(Items listed in a dataset)
-----

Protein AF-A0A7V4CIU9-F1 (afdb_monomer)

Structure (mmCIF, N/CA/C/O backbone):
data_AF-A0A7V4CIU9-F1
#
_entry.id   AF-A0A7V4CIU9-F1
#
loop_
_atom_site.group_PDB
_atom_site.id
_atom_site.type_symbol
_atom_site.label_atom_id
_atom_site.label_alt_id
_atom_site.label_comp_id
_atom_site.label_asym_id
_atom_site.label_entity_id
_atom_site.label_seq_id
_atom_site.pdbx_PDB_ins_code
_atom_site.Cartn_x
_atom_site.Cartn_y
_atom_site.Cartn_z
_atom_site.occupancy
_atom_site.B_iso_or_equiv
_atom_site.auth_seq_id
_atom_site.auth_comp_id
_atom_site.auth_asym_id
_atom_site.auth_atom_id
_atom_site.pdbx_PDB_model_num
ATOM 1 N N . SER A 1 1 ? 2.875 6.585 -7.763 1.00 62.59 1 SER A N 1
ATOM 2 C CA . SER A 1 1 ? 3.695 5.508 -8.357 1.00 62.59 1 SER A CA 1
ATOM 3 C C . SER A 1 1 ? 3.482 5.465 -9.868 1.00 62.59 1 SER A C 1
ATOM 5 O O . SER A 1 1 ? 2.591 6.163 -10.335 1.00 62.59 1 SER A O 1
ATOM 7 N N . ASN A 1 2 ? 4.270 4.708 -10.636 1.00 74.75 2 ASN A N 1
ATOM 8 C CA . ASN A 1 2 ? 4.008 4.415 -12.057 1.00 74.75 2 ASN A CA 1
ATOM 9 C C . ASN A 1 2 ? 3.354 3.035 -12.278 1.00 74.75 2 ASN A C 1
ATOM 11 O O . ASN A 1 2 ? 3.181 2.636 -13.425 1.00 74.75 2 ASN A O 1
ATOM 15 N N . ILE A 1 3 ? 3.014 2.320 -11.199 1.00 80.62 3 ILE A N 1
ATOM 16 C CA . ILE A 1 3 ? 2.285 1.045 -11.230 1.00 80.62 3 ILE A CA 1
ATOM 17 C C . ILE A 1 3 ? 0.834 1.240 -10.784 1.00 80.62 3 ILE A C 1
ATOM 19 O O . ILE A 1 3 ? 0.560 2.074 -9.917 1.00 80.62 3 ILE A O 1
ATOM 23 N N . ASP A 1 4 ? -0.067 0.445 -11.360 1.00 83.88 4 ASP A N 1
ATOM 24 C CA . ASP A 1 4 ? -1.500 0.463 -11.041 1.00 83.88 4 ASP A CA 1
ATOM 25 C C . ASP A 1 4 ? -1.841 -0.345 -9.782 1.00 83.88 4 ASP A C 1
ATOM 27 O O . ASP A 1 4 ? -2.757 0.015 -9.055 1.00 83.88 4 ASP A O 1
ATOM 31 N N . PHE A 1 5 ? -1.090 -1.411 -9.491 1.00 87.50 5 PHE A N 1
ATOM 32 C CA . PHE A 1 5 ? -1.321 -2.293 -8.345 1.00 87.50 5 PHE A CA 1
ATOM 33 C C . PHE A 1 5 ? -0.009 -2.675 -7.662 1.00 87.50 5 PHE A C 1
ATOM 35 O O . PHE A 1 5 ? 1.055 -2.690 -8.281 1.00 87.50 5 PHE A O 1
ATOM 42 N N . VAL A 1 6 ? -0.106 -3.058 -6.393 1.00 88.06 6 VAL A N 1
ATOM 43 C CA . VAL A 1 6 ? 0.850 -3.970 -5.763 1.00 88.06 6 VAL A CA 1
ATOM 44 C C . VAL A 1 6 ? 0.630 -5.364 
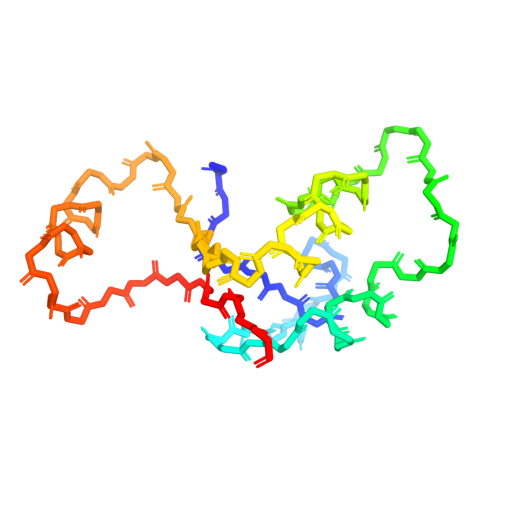-6.342 1.00 88.06 6 VAL A C 1
ATOM 46 O O . VAL A 1 6 ? -0.510 -5.801 -6.501 1.00 88.06 6 VAL A O 1
ATOM 49 N N . TYR A 1 7 ? 1.718 -6.066 -6.636 1.00 87.62 7 TYR A N 1
ATOM 50 C CA . TYR A 1 7 ? 1.695 -7.437 -7.137 1.00 87.62 7 TYR A CA 1
ATOM 51 C C . TYR A 1 7 ? 2.230 -8.402 -6.076 1.00 87.62 7 TYR A C 1
ATOM 53 O O . TYR A 1 7 ? 2.996 -8.007 -5.195 1.00 87.62 7 TYR A O 1
ATOM 61 N N . ASP A 1 8 ? 1.838 -9.671 -6.165 1.00 85.44 8 ASP A N 1
ATOM 62 C CA . ASP A 1 8 ? 2.347 -10.750 -5.305 1.00 85.44 8 ASP A CA 1
ATOM 63 C C . ASP A 1 8 ? 3.850 -11.024 -5.495 1.00 85.44 8 ASP A C 1
ATOM 65 O O . ASP A 1 8 ? 4.522 -11.507 -4.583 1.00 85.44 8 ASP A O 1
ATOM 69 N N . LYS A 1 9 ? 4.385 -10.678 -6.667 1.00 84.06 9 LYS A N 1
ATOM 70 C CA . LYS A 1 9 ? 5.800 -10.753 -7.051 1.00 84.06 9 LYS A CA 1
ATOM 71 C C . LYS A 1 9 ? 6.113 -9.719 -8.129 1.00 84.06 9 LYS A C 1
ATOM 73 O O . LYS A 1 9 ? 5.212 -9.092 -8.673 1.00 84.06 9 LYS A O 1
ATOM 78 N N . ASP A 1 10 ? 7.396 -9.533 -8.435 1.00 82.38 10 ASP A N 1
ATOM 79 C CA . ASP A 1 10 ? 7.843 -8.531 -9.410 1.00 82.38 10 ASP A CA 1
ATOM 80 C C . ASP A 1 10 ? 7.286 -8.818 -10.823 1.00 82.38 10 ASP A C 1
ATOM 82 O O . ASP A 1 10 ? 7.713 -9.793 -11.452 1.00 82.38 10 ASP A O 1
ATOM 86 N N . PRO A 1 11 ? 6.381 -7.976 -11.358 1.00 85.19 11 PRO A N 1
ATOM 87 C CA . PRO A 1 11 ? 5.766 -8.201 -12.664 1.00 85.19 11 PRO A CA 1
ATOM 88 C C . PRO A 1 11 ? 6.757 -8.063 -13.829 1.00 85.19 11 PRO A C 1
ATOM 90 O O . PRO A 1 11 ? 6.499 -8.580 -14.911 1.00 85.19 11 PRO A O 1
ATOM 93 N N . ASN A 1 12 ? 7.915 -7.421 -13.625 1.00 84.56 12 ASN A N 1
ATOM 94 C CA . ASN A 1 12 ? 8.960 -7.345 -14.653 1.00 84.56 12 ASN A CA 1
ATOM 95 C C . ASN A 1 12 ? 9.747 -8.656 -14.772 1.00 84.56 12 ASN A C 1
ATOM 97 O O . ASN A 1 12 ? 10.405 -8.898 -15.782 1.00 84.56 12 ASN A O 1
ATOM 101 N N . ARG A 1 13 ? 9.716 -9.490 -13.725 1.00 85.31 13 ARG A N 1
ATOM 102 C CA . ARG A 1 13 ? 10.446 -10.763 -13.656 1.00 85.31 13 ARG A CA 1
ATOM 103 C C . ARG A 1 13 ? 9.539 -11.972 -13.839 1.00 85.31 13 ARG A C 1
ATOM 105 O O . ARG A 1 13 ? 10.003 -13.000 -14.322 1.00 85.31 13 ARG A O 1
ATOM 112 N N . PHE A 1 14 ? 8.277 -11.862 -13.438 1.00 85.56 14 PHE A N 1
ATOM 113 C CA . PHE A 1 14 ? 7.320 -12.960 -13.428 1.00 85.56 14 PHE A CA 1
ATOM 114 C C . PHE A 1 14 ? 6.070 -12.567 -14.214 1.00 85.56 14 PHE A C 1
ATOM 116 O O . PHE A 1 14 ? 5.304 -11.706 -13.789 1.00 85.56 14 PHE A O 1
ATOM 123 N N . GLN A 1 15 ? 5.845 -13.229 -15.350 1.00 89.19 15 GLN A N 1
ATOM 124 C CA . GLN A 1 15 ? 4.688 -12.964 -16.217 1.00 89.19 15 GLN A CA 1
ATOM 125 C C . GLN A 1 15 ? 3.350 -13.340 -15.567 1.00 89.19 15 GLN A C 1
ATOM 127 O O . GLN A 1 15 ? 2.307 -12.828 -15.956 1.00 89.19 15 GLN A O 1
ATOM 132 N N . ASP A 1 16 ? 3.375 -14.228 -14.574 1.00 90.94 16 ASP A N 1
ATOM 133 C CA . ASP A 1 16 ? 2.205 -14.670 -13.822 1.00 90.94 16 ASP A CA 1
ATOM 134 C C . ASP A 1 16 ? 2.009 -13.882 -12.513 1.00 90.94 16 ASP A C 1
ATOM 136 O O . ASP A 1 16 ? 1.308 -14.349 -11.614 1.00 90.94 16 ASP A O 1
ATOM 140 N N . ALA A 1 17 ? 2.646 -12.711 -12.380 1.00 88.75 17 ALA A N 1
ATOM 141 C CA . ALA A 1 17 ? 2.419 -11.793 -11.269 1.00 88.75 17 ALA A CA 1
ATOM 142 C C . ALA A 1 17 ? 0.955 -11.337 -11.238 1.00 88.75 17 ALA A C 1
ATOM 144 O O . ALA A 1 17 ? 0.399 -10.869 -12.235 1.00 88.75 17 ALA A O 1
ATOM 145 N N . LYS A 1 18 ? 0.323 -11.462 -10.074 1.00 89.56 18 LYS A N 1
ATOM 146 C CA . LYS A 1 18 ? -1.097 -11.176 -9.879 1.00 89.56 18 LYS A CA 1
ATOM 147 C C . LYS A 1 18 ? -1.275 -9.838 -9.167 1.00 89.56 18 LYS A C 1
ATOM 149 O O . LYS A 1 18 ? -0.663 -9.632 -8.116 1.00 89.56 18 LYS A O 1
ATOM 154 N N . PRO A 1 19 ? -2.123 -8.937 -9.695 1.00 91.69 19 PRO A N 1
ATOM 155 C CA . PRO A 1 19 ? -2.430 -7.686 -9.021 1.00 91.69 19 PRO A CA 1
ATOM 156 C C . PRO A 1 19 ? -3.247 -7.956 -7.756 1.00 91.69 19 PRO A C 1
ATOM 158 O O . PRO A 1 19 ? -4.166 -8.778 -7.744 1.00 91.69 19 PRO A O 1
ATOM 161 N N . ILE A 1 20 ? -2.938 -7.221 -6.695 1.00 91.88 20 ILE A N 1
ATOM 162 C CA . ILE A 1 20 ? -3.608 -7.319 -5.403 1.00 91.88 20 ILE A CA 1
ATOM 163 C C . ILE A 1 20 ? -4.460 -6.068 -5.212 1.00 91.88 20 ILE A C 1
ATOM 165 O O . ILE A 1 20 ? -3.941 -4.958 -5.178 1.00 91.88 20 ILE A O 1
ATOM 169 N N . ARG A 1 21 ? -5.781 -6.224 -5.082 1.00 93.19 21 ARG A N 1
ATOM 170 C CA . ARG A 1 21 ? -6.706 -5.086 -4.896 1.00 93.19 21 ARG A CA 1
ATOM 171 C C . ARG A 1 21 ? -6.830 -4.643 -3.443 1.00 93.19 21 ARG A C 1
ATOM 173 O O . ARG A 1 21 ? -6.999 -3.460 -3.175 1.00 93.19 21 ARG A O 1
ATOM 180 N N . LYS A 1 22 ? -6.768 -5.593 -2.512 1.00 93.62 22 LYS A N 1
ATOM 181 C CA . LYS A 1 22 ? -6.854 -5.360 -1.068 1.00 93.62 22 LYS A CA 1
ATOM 182 C C . LYS A 1 22 ? -5.818 -6.221 -0.370 1.00 93.62 22 LYS A C 1
ATOM 184 O O . LYS A 1 22 ? -5.678 -7.389 -0.725 1.00 93.62 22 LYS A O 1
ATOM
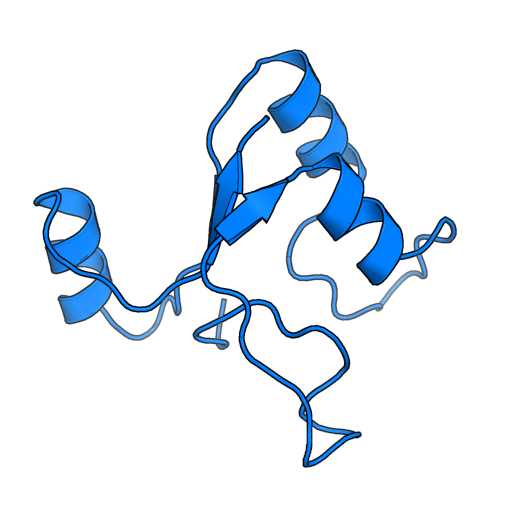 189 N N . ILE A 1 23 ? -5.104 -5.647 0.588 1.00 92.62 23 ILE A N 1
ATOM 190 C CA . ILE A 1 23 ? -4.079 -6.355 1.351 1.00 92.62 23 ILE A CA 1
ATOM 191 C C . ILE A 1 23 ? -3.981 -5.787 2.763 1.00 92.62 23 ILE A C 1
ATOM 193 O O . ILE A 1 23 ? -4.064 -4.578 2.958 1.00 92.62 23 ILE A O 1
ATOM 197 N N . SER A 1 24 ? -3.773 -6.643 3.757 1.00 91.44 24 SER A N 1
ATOM 198 C CA . SER A 1 24 ? -3.462 -6.168 5.105 1.00 91.44 24 SER A CA 1
ATOM 199 C C . SER A 1 24 ? -2.007 -5.704 5.224 1.00 91.44 24 SER A C 1
ATOM 201 O O . SER A 1 24 ? -1.119 -6.167 4.499 1.00 91.44 24 SER A O 1
ATOM 203 N N . PHE A 1 25 ? -1.709 -4.853 6.208 1.00 88.25 25 PHE A N 1
ATOM 204 C CA . P
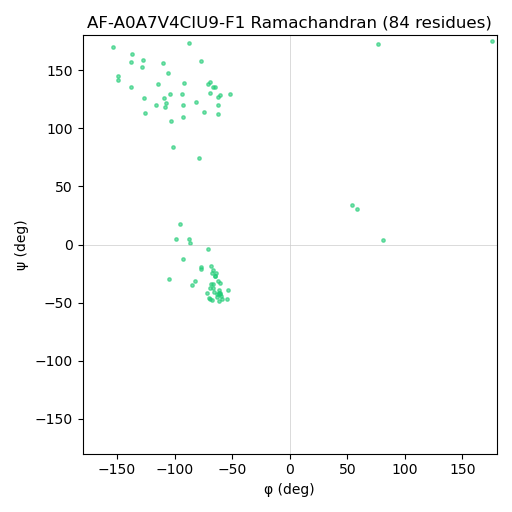HE A 1 25 ? -0.319 -4.517 6.559 1.00 88.25 25 PHE A CA 1
ATOM 205 C C . PHE A 1 25 ? 0.537 -5.765 6.826 1.00 8
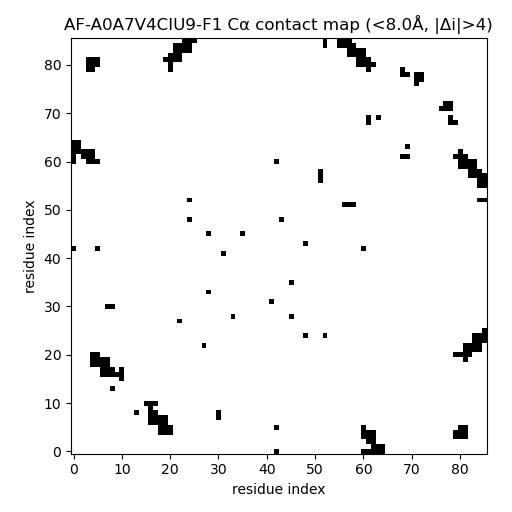8.25 25 PHE A C 1
ATOM 207 O O . PHE A 1 25 ? 1.699 -5.841 6.418 1.00 88.25 25 PHE A O 1
ATOM 214 N N . SER A 1 26 ? -0.052 -6.767 7.480 1.00 86.94 26 SER A N 1
ATOM 215 C CA . SER A 1 26 ? 0.607 -8.029 7.812 1.00 86.94 26 SER A CA 1
ATOM 216 C C . SER A 1 26 ? 0.967 -8.848 6.572 1.00 86.94 26 SER A C 1
ATOM 218 O O . SER A 1 26 ? 2.053 -9.424 6.506 1.00 86.94 26 SER A O 1
ATOM 220 N N . GLU A 1 27 ? 0.079 -8.904 5.581 1.00 87.62 27 GLU A N 1
ATOM 221 C CA . GLU A 1 27 ? 0.328 -9.590 4.310 1.00 87.62 27 GLU A CA 1
ATOM 222 C C . GLU A 1 27 ? 1.337 -8.833 3.450 1.00 87.62 27 GLU A C 1
ATOM 224 O O . GLU A 1 27 ? 2.265 -9.444 2.921 1.00 87.62 27 GLU A O 1
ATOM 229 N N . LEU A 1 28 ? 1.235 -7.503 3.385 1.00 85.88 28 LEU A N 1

-----

Could you write out exactly the lines of the data above that run from the one holding "ATOM 204 C CA . P" to the one holding "ATOM 214 N N", with both ends in and all pictures out?

ATOM 204 C CA . P
HE A 1 25 ? -0.319 -4.517 6.559 1.00 88.25 25 PHE A CA 1
ATOM 205 C C . PHE A 1 25 ? 0.537 -5.765 6.826 1.00 8
8.25 25 PHE A C 1
ATOM 207 O O . PHE A 1 25 ? 1.699 -5.841 6.418 1.00 88.25 25 PHE A O 1
ATOM 214 N N . SER A 1 26 ? -0.052 -6.767 7.480 1.00 86.94 26 SER A N 1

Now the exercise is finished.